* **Exercise objective**: Transcribe the records below exactly as written, from the opening line through the line that contains "Radius of gyration: 22.26".

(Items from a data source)
%%

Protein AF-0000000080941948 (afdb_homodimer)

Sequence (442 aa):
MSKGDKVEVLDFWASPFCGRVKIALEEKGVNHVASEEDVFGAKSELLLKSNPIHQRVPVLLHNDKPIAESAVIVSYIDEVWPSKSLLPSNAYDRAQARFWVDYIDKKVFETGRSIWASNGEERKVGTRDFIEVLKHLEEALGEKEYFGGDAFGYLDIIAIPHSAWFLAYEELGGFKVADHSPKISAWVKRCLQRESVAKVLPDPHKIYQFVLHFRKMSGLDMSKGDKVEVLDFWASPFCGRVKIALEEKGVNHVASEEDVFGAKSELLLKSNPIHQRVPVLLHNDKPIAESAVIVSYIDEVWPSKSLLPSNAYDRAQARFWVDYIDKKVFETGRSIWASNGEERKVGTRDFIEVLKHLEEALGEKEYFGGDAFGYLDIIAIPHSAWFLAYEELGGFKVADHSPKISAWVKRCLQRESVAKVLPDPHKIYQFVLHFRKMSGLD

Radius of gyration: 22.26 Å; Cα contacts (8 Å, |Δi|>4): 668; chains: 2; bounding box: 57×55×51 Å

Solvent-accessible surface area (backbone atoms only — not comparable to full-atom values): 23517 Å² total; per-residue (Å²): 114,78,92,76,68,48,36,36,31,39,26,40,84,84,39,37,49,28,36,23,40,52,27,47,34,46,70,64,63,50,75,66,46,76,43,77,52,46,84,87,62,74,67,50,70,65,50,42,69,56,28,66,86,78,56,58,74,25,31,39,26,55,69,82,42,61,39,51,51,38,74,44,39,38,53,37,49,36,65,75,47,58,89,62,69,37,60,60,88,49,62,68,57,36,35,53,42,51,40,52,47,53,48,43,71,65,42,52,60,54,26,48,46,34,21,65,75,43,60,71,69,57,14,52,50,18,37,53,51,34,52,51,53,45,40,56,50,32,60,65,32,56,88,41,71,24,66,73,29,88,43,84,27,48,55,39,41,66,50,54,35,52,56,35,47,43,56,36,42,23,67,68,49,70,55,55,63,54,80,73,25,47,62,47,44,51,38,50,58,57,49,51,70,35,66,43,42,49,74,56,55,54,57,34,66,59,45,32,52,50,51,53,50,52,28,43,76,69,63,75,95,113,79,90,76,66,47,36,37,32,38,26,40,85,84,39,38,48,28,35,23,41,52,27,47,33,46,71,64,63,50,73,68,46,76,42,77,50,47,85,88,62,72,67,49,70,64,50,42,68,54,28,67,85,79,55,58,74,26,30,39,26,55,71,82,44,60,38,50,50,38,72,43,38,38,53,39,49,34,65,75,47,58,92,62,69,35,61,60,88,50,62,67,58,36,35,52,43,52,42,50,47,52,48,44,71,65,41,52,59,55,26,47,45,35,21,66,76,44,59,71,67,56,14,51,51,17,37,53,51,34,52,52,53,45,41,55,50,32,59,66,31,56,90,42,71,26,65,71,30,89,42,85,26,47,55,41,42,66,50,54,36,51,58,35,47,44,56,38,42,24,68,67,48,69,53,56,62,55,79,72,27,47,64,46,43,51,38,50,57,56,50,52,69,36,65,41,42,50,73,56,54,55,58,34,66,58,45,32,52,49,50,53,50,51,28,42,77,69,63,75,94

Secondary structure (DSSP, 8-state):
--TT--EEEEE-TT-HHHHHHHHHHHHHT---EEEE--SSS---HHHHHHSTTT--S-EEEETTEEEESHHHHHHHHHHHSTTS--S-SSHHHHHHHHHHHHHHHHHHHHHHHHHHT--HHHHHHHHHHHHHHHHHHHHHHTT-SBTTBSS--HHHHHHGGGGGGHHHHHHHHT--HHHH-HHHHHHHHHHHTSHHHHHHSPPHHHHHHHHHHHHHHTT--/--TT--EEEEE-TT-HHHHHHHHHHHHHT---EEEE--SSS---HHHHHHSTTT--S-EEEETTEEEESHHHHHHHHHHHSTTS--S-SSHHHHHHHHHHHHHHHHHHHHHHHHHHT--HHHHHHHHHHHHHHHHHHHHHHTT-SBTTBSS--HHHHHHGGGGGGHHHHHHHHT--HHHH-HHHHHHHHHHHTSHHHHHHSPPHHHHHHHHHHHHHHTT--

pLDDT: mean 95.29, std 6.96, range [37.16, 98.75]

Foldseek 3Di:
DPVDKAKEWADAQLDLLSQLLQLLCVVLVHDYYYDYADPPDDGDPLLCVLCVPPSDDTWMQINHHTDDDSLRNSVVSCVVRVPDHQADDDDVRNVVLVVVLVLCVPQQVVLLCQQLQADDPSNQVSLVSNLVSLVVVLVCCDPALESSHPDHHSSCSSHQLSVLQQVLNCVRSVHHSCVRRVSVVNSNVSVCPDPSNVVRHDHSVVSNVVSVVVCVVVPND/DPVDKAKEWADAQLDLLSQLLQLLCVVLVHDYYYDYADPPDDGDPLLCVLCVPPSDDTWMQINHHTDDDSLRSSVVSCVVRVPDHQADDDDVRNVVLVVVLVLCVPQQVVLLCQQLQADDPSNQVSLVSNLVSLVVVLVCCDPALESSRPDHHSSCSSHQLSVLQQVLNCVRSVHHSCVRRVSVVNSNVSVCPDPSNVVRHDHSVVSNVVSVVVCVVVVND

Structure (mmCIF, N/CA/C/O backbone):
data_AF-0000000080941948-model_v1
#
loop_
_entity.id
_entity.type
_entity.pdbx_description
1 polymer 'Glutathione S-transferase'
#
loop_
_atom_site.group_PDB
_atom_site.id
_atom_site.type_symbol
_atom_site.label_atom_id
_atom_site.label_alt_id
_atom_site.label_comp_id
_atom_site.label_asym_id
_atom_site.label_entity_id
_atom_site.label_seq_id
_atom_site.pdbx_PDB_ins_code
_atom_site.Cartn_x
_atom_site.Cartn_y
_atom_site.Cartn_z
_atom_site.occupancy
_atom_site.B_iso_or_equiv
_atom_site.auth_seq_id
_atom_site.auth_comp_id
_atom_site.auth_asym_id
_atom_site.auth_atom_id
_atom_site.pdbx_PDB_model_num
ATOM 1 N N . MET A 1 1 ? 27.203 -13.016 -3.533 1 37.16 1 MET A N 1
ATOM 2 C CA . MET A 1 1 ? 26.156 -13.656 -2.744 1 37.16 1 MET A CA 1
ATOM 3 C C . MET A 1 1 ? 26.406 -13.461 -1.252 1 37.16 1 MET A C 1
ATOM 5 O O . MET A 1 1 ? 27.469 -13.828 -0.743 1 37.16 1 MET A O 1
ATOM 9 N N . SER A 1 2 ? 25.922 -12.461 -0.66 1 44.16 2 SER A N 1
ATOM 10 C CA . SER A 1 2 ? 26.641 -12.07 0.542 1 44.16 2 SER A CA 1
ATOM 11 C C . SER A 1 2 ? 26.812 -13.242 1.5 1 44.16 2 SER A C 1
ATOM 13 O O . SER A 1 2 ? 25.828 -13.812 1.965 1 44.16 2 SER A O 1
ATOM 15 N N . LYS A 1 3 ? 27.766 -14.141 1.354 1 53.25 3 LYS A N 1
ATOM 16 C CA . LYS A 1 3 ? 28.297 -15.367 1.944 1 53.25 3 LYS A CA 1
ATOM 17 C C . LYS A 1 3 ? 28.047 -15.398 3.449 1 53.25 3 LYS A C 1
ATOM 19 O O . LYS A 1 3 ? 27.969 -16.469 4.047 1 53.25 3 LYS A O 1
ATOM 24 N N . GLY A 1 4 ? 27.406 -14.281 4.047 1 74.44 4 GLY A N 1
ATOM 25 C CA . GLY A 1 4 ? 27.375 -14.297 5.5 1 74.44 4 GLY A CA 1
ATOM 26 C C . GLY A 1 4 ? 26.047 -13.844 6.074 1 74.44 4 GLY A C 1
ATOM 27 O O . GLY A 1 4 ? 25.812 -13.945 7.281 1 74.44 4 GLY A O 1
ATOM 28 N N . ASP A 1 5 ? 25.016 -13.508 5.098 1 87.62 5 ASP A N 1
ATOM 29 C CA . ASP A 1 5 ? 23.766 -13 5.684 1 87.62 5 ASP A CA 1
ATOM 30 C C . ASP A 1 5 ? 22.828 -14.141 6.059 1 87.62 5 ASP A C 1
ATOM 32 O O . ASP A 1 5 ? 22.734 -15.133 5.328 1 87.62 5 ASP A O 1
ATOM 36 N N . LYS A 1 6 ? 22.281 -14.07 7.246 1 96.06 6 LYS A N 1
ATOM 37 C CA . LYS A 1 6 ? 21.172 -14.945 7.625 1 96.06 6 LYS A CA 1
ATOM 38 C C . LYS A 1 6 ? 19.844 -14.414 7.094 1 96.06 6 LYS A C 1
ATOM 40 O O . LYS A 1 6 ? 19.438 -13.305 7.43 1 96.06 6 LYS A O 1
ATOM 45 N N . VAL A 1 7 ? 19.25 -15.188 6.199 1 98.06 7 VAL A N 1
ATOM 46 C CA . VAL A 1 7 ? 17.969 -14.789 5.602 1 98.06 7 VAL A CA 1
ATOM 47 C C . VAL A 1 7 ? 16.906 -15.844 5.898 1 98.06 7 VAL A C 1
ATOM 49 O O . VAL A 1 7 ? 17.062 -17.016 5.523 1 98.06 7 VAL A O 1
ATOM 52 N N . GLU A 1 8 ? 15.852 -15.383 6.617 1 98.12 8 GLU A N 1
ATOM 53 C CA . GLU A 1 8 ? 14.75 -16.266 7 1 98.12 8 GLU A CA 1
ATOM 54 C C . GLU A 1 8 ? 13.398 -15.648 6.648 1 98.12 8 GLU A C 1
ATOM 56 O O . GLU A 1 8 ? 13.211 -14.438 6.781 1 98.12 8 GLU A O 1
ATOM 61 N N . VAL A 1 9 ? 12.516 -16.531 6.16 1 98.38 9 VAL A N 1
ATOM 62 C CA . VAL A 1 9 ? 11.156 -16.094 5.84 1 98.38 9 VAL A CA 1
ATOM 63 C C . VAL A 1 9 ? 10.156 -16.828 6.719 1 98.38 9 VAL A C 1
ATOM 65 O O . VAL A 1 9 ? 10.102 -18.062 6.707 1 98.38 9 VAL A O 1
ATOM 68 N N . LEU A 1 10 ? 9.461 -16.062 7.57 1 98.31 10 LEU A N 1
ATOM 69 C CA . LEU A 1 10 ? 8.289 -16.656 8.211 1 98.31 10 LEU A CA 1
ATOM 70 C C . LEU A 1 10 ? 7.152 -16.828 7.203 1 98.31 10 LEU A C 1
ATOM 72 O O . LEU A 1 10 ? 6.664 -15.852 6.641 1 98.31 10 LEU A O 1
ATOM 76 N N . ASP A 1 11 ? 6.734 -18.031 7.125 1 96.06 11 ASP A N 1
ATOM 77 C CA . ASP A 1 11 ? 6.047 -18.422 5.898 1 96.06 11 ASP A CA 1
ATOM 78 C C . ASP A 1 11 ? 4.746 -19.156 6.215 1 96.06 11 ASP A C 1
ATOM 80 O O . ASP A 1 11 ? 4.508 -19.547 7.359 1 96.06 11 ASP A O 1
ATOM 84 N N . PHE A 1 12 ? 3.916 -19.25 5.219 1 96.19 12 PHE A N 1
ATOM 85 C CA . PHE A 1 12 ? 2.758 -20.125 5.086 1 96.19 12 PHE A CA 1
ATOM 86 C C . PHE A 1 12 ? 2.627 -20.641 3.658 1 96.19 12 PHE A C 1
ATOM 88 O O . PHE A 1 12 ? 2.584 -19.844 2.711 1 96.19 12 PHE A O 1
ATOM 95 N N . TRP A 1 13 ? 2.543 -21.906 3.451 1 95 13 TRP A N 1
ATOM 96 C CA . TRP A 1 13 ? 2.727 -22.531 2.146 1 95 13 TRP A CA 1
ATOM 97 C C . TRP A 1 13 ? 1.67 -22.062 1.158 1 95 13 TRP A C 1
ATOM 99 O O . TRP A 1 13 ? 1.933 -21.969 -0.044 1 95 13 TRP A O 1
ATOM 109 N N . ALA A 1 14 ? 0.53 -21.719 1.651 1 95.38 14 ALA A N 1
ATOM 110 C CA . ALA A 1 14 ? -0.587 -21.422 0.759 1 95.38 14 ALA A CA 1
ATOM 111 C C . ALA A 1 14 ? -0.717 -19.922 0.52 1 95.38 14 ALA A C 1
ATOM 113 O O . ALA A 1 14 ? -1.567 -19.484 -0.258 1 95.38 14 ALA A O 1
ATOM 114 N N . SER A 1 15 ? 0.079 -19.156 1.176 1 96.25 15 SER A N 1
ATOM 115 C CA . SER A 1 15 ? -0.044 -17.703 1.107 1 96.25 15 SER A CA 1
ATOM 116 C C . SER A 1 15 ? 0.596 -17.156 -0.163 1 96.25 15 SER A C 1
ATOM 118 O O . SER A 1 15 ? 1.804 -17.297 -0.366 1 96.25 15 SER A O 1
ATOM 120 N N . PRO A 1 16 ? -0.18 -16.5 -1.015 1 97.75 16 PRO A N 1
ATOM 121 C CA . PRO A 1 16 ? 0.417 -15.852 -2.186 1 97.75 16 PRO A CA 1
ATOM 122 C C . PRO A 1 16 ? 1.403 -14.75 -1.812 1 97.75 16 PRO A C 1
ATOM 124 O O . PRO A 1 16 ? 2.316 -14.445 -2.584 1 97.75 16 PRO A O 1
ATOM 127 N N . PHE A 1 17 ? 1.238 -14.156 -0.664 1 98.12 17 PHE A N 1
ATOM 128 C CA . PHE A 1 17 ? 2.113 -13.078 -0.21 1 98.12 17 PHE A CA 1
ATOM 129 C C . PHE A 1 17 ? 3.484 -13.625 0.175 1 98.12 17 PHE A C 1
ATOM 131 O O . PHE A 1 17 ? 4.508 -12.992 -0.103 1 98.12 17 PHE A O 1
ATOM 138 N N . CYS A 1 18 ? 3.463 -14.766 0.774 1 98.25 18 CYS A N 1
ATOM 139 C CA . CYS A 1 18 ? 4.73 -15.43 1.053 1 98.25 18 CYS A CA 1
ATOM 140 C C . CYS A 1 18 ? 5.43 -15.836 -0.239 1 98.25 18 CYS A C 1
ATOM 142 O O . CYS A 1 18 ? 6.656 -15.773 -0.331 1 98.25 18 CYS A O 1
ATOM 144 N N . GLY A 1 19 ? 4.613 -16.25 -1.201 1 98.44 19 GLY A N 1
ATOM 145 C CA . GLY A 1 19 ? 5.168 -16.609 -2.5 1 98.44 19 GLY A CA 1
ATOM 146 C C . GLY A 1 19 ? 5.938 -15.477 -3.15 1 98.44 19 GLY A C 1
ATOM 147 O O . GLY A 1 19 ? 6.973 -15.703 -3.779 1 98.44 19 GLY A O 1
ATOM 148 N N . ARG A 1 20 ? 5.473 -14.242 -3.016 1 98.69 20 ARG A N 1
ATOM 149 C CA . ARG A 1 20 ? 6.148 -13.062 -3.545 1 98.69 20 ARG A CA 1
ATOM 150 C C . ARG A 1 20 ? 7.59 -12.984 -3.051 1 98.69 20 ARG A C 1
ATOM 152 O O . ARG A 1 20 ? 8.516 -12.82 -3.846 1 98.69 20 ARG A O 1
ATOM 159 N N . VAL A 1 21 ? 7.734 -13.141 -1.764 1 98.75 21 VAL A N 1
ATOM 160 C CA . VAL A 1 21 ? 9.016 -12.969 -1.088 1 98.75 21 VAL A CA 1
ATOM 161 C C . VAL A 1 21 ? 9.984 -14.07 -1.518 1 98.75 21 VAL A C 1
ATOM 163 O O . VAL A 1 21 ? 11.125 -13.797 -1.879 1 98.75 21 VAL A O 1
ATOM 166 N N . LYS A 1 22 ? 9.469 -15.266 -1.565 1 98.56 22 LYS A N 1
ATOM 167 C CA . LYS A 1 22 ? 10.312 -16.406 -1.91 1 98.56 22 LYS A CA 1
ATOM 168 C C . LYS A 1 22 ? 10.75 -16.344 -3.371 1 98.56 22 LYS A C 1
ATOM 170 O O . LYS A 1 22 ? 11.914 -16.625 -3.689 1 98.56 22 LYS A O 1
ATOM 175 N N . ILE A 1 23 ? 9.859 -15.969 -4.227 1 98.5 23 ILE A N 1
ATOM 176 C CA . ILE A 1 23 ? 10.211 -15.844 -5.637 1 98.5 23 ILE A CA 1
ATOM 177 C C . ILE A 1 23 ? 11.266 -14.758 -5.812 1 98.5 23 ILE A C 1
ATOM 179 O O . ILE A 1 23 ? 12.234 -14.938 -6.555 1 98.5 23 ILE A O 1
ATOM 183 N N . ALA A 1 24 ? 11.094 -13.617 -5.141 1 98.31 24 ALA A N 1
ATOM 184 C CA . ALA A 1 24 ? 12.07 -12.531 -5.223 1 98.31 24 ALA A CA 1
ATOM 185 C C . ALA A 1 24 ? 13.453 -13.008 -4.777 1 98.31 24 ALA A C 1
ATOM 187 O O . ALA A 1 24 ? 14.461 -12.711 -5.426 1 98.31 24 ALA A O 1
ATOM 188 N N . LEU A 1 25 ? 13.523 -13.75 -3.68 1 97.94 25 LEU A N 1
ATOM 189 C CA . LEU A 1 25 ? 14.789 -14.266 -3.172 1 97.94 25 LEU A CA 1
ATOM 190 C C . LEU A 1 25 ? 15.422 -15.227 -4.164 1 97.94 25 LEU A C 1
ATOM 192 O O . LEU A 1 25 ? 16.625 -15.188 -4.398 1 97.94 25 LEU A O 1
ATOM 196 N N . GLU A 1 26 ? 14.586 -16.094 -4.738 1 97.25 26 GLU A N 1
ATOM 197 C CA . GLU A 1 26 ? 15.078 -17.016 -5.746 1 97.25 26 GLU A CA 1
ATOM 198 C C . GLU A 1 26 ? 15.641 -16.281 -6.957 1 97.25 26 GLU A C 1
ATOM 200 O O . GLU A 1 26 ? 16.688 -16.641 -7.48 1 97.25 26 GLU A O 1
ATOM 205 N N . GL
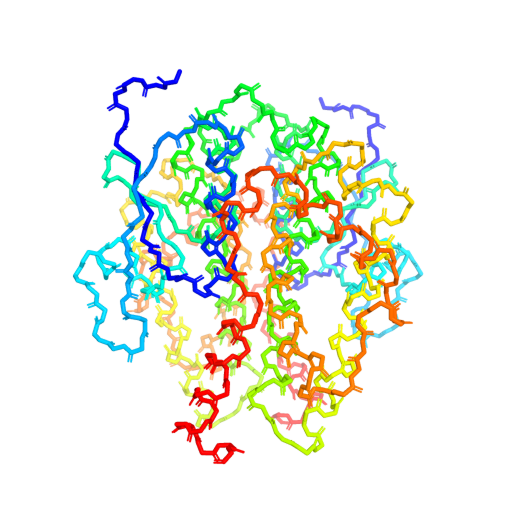U A 1 27 ? 14.938 -15.281 -7.391 1 96.88 27 GLU A N 1
ATOM 206 C CA . GLU A 1 27 ? 15.391 -14.492 -8.531 1 96.88 27 GLU A CA 1
ATOM 207 C C . GLU A 1 27 ? 16.75 -13.859 -8.258 1 96.88 27 GLU A C 1
ATOM 209 O O . GLU A 1 27 ? 17.562 -13.688 -9.172 1 96.88 27 GLU A O 1
ATOM 214 N N . LYS A 1 28 ? 17 -13.516 -6.992 1 96.5 28 LYS A N 1
ATOM 215 C CA . LYS A 1 28 ? 18.25 -12.859 -6.602 1 96.5 28 LYS A CA 1
ATOM 216 C C . LYS A 1 28 ? 19.328 -13.875 -6.25 1 96.5 28 LYS A C 1
ATOM 218 O O . LYS A 1 28 ? 20.484 -13.516 -6.008 1 96.5 28 LYS A O 1
ATOM 223 N N . GLY A 1 29 ? 18.938 -15.109 -6.211 1 95.06 29 GLY A N 1
ATOM 224 C CA . GLY A 1 29 ? 19.891 -16.156 -5.852 1 
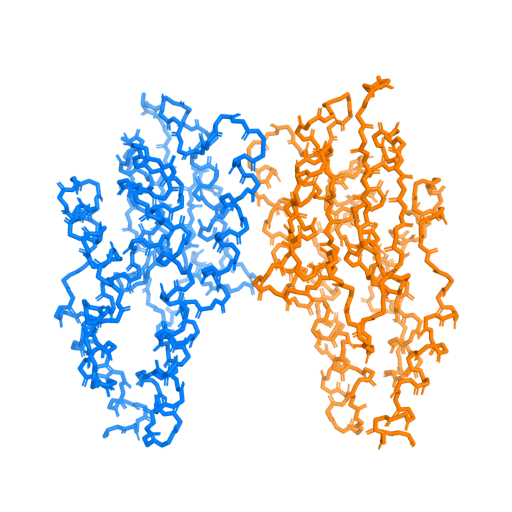95.06 29 GLY A CA 1
ATOM 225 C C . GLY A 1 29 ? 20.312 -16.109 -4.395 1 95.06 29 GLY A C 1
ATOM 226 O O . GLY A 1 29 ? 21.453 -16.422 -4.062 1 95.06 29 GLY A O 1
ATOM 227 N N . VAL A 1 30 ? 19.469 -15.656 -3.539 1 95.94 30 VAL A N 1
ATOM 228 C CA . VAL A 1 30 ? 19.766 -15.508 -2.119 1 95.94 30 VAL A CA 1
ATOM 229 C C . VAL A 1 30 ? 19.328 -16.766 -1.366 1 95.94 30 VAL A C 1
ATOM 231 O O . VAL A 1 30 ? 18.156 -17.141 -1.396 1 95.94 30 VAL A O 1
ATOM 234 N N . ASN A 1 31 ? 20.25 -17.375 -0.738 1 95.75 31 ASN A N 1
ATOM 235 C CA . ASN A 1 31 ? 19.906 -18.5 0.12 1 95.75 31 ASN A CA 1
ATOM 236 C C . ASN A 1 31 ? 19.062 -18.062 1.31 1 95.75 31 ASN A C 1
ATOM 238 O O . ASN A 1 31 ? 19.328 -17.031 1.918 1 95.75 31 ASN A O 1
ATOM 242 N N . HIS A 1 32 ? 18.031 -18.875 1.542 1 96.81 32 HIS A N 1
ATOM 243 C CA . HIS A 1 32 ? 17.141 -18.516 2.639 1 96.81 32 HIS A CA 1
ATOM 244 C C . HIS A 1 32 ? 16.484 -19.766 3.234 1 96.81 32 HIS A C 1
ATOM 246 O O . HIS A 1 32 ? 16.453 -20.828 2.6 1 96.81 32 HIS A O 1
ATOM 252 N N . VAL A 1 33 ? 16.047 -19.547 4.445 1 95.81 33 VAL A N 1
ATOM 253 C CA . VAL A 1 33 ? 15.289 -20.594 5.129 1 95.81 33 VAL A CA 1
ATOM 254 C C . VAL A 1 33 ? 13.844 -20.141 5.301 1 95.81 33 VAL A C 1
ATOM 256 O O . VAL A 1 33 ? 13.578 -18.984 5.609 1 95.81 33 VAL A O 1
ATOM 259 N N . ALA A 1 34 ? 12.953 -21.062 5.016 1 93.75 34 ALA A N 1
ATOM 260 C CA . ALA A 1 34 ? 11.531 -20.781 5.25 1 93.75 34 ALA A CA 1
ATOM 261 C C . ALA A 1 34 ? 11.039 -21.484 6.516 1 93.75 34 ALA A C 1
ATOM 263 O O . ALA A 1 34 ? 11.266 -22.688 6.695 1 93.75 34 ALA A O 1
ATOM 264 N N . SER A 1 35 ? 10.469 -20.719 7.352 1 93.69 35 SER A N 1
ATOM 265 C CA . SER A 1 35 ? 9.883 -21.266 8.57 1 93.69 35 SER A CA 1
ATOM 266 C C . SER A 1 35 ? 8.359 -21.172 8.539 1 93.69 35 SER A C 1
ATOM 268 O O . SER A 1 35 ? 7.793 -20.078 8.633 1 93.69 35 SER A O 1
ATOM 270 N N . GLU A 1 36 ? 7.789 -22.281 8.461 1 92.75 36 GLU A N 1
ATOM 271 C CA . GLU A 1 36 ? 6.336 -22.344 8.344 1 92.75 36 GLU A CA 1
ATOM 272 C C . GLU A 1 36 ? 5.66 -21.922 9.641 1 92.75 36 GLU A C 1
ATOM 274 O O . GLU A 1 36 ? 6.094 -22.297 10.734 1 92.75 36 GLU A O 1
ATOM 279 N N . GLU A 1 37 ? 4.664 -21.125 9.484 1 92.44 37 GLU A N 1
ATOM 280 C CA . GLU A 1 37 ? 3.875 -20.656 10.617 1 92.44 37 GLU A CA 1
ATOM 281 C C . GLU A 1 37 ? 2.488 -21.297 10.625 1 92.44 37 GLU A C 1
ATOM 283 O O . GLU A 1 37 ? 1.922 -21.578 9.57 1 92.44 37 GLU A O 1
ATOM 288 N N . ASP A 1 38 ? 1.988 -21.562 11.781 1 86.94 38 ASP A N 1
ATOM 289 C CA . ASP A 1 38 ? 0.59 -21.953 11.945 1 86.94 38 ASP A CA 1
ATOM 290 C C . ASP A 1 38 ? -0.321 -20.734 11.977 1 86.94 38 ASP A C 1
ATOM 292 O O . ASP A 1 38 ? -0.547 -20.141 13.039 1 86.94 38 ASP A O 1
ATOM 296 N N . VAL A 1 39 ? -0.948 -20.469 10.898 1 80.56 39 VAL A N 1
ATOM 297 C CA . VAL A 1 39 ? -1.672 -19.219 10.781 1 80.56 39 VAL A CA 1
ATOM 298 C C . VAL A 1 39 ? -3.096 -19.391 11.305 1 80.56 39 VAL A C 1
ATOM 300 O O . VAL A 1 39 ? -3.787 -18.406 11.578 1 80.56 39 VAL A O 1
ATOM 303 N N . PHE A 1 40 ? -3.555 -20.531 11.469 1 79.12 40 PHE A N 1
ATOM 304 C CA . PHE A 1 40 ? -4.914 -20.781 11.945 1 79.12 40 PHE A CA 1
ATOM 305 C C . PHE A 1 40 ? -4.91 -21.188 13.406 1 79.12 40 PHE A C 1
ATOM 307 O O . PHE A 1 40 ? -5.961 -21.203 14.055 1 79.12 40 PHE A O 1
ATOM 314 N N . GLY A 1 41 ? -3.732 -21.547 13.836 1 81.12 41 GLY A N 1
ATOM 315 C CA . GLY A 1 41 ? -3.611 -21.938 15.227 1 81.12 41 GLY A CA 1
ATOM 316 C C . GLY A 1 41 ? -2.879 -20.922 16.078 1 81.12 41 GLY A C 1
ATOM 317 O O . GLY A 1 41 ? -3.207 -19.734 16.047 1 81.12 41 GLY A O 1
ATOM 318 N N . ALA A 1 42 ? -2.02 -21.469 16.859 1 85.62 42 ALA A N 1
ATOM 319 C CA . ALA A 1 42 ? -1.243 -20.594 17.734 1 85.62 42 ALA A CA 1
ATOM 320 C C . ALA A 1 42 ? -0.043 -20 17 1 85.62 42 ALA A C 1
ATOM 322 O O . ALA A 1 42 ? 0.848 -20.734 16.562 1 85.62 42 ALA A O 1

%%

* **Response area**:
Protein AF-0000000080941948 (afdb_homodimer)

Sequence (442 aa):
MSKGDKVEVLDFWASPFCGRVKIALEEKGVNHVASEEDVFGAKSELLLKSNPIHQRVPVLLHNDKPIAESAVIVSYIDEVWPSKSLLPSNAYDRAQARFWVDYIDKKVFETGRSIWASNGEERKVGTRDFIEVLKHLEEALGEKEYFGGDAFGYLDIIAIPHSAWFLAYEELGGFKVADHSPKISAWVKRCLQRESVAKVLPDPHKIYQFVLHFRKMSGLDMSKGDKVEVLDFWASPFCGRVKIALEEKGVNHVASEEDVFGAKSELLLKSNPIHQRVPVLLHNDKPIAESAVIVSYIDEVWPSKSLLPSNAYDRAQARFWVDYIDKKVFETGRSIWASNGEERKVGTRDFIEVLKHLEEALGEKEYFGGDAFGYLDIIAIPHSAWFLAYEELGGFKVADHSPKISAWVKRCLQRESVAKVLPDPHKIYQFVLHFRKMSGLD

Radius of gyration: 22.26 Å; Cα contacts (8 Å, |Δi|>4): 668; chains: 2; bounding box: 57×55×51 Å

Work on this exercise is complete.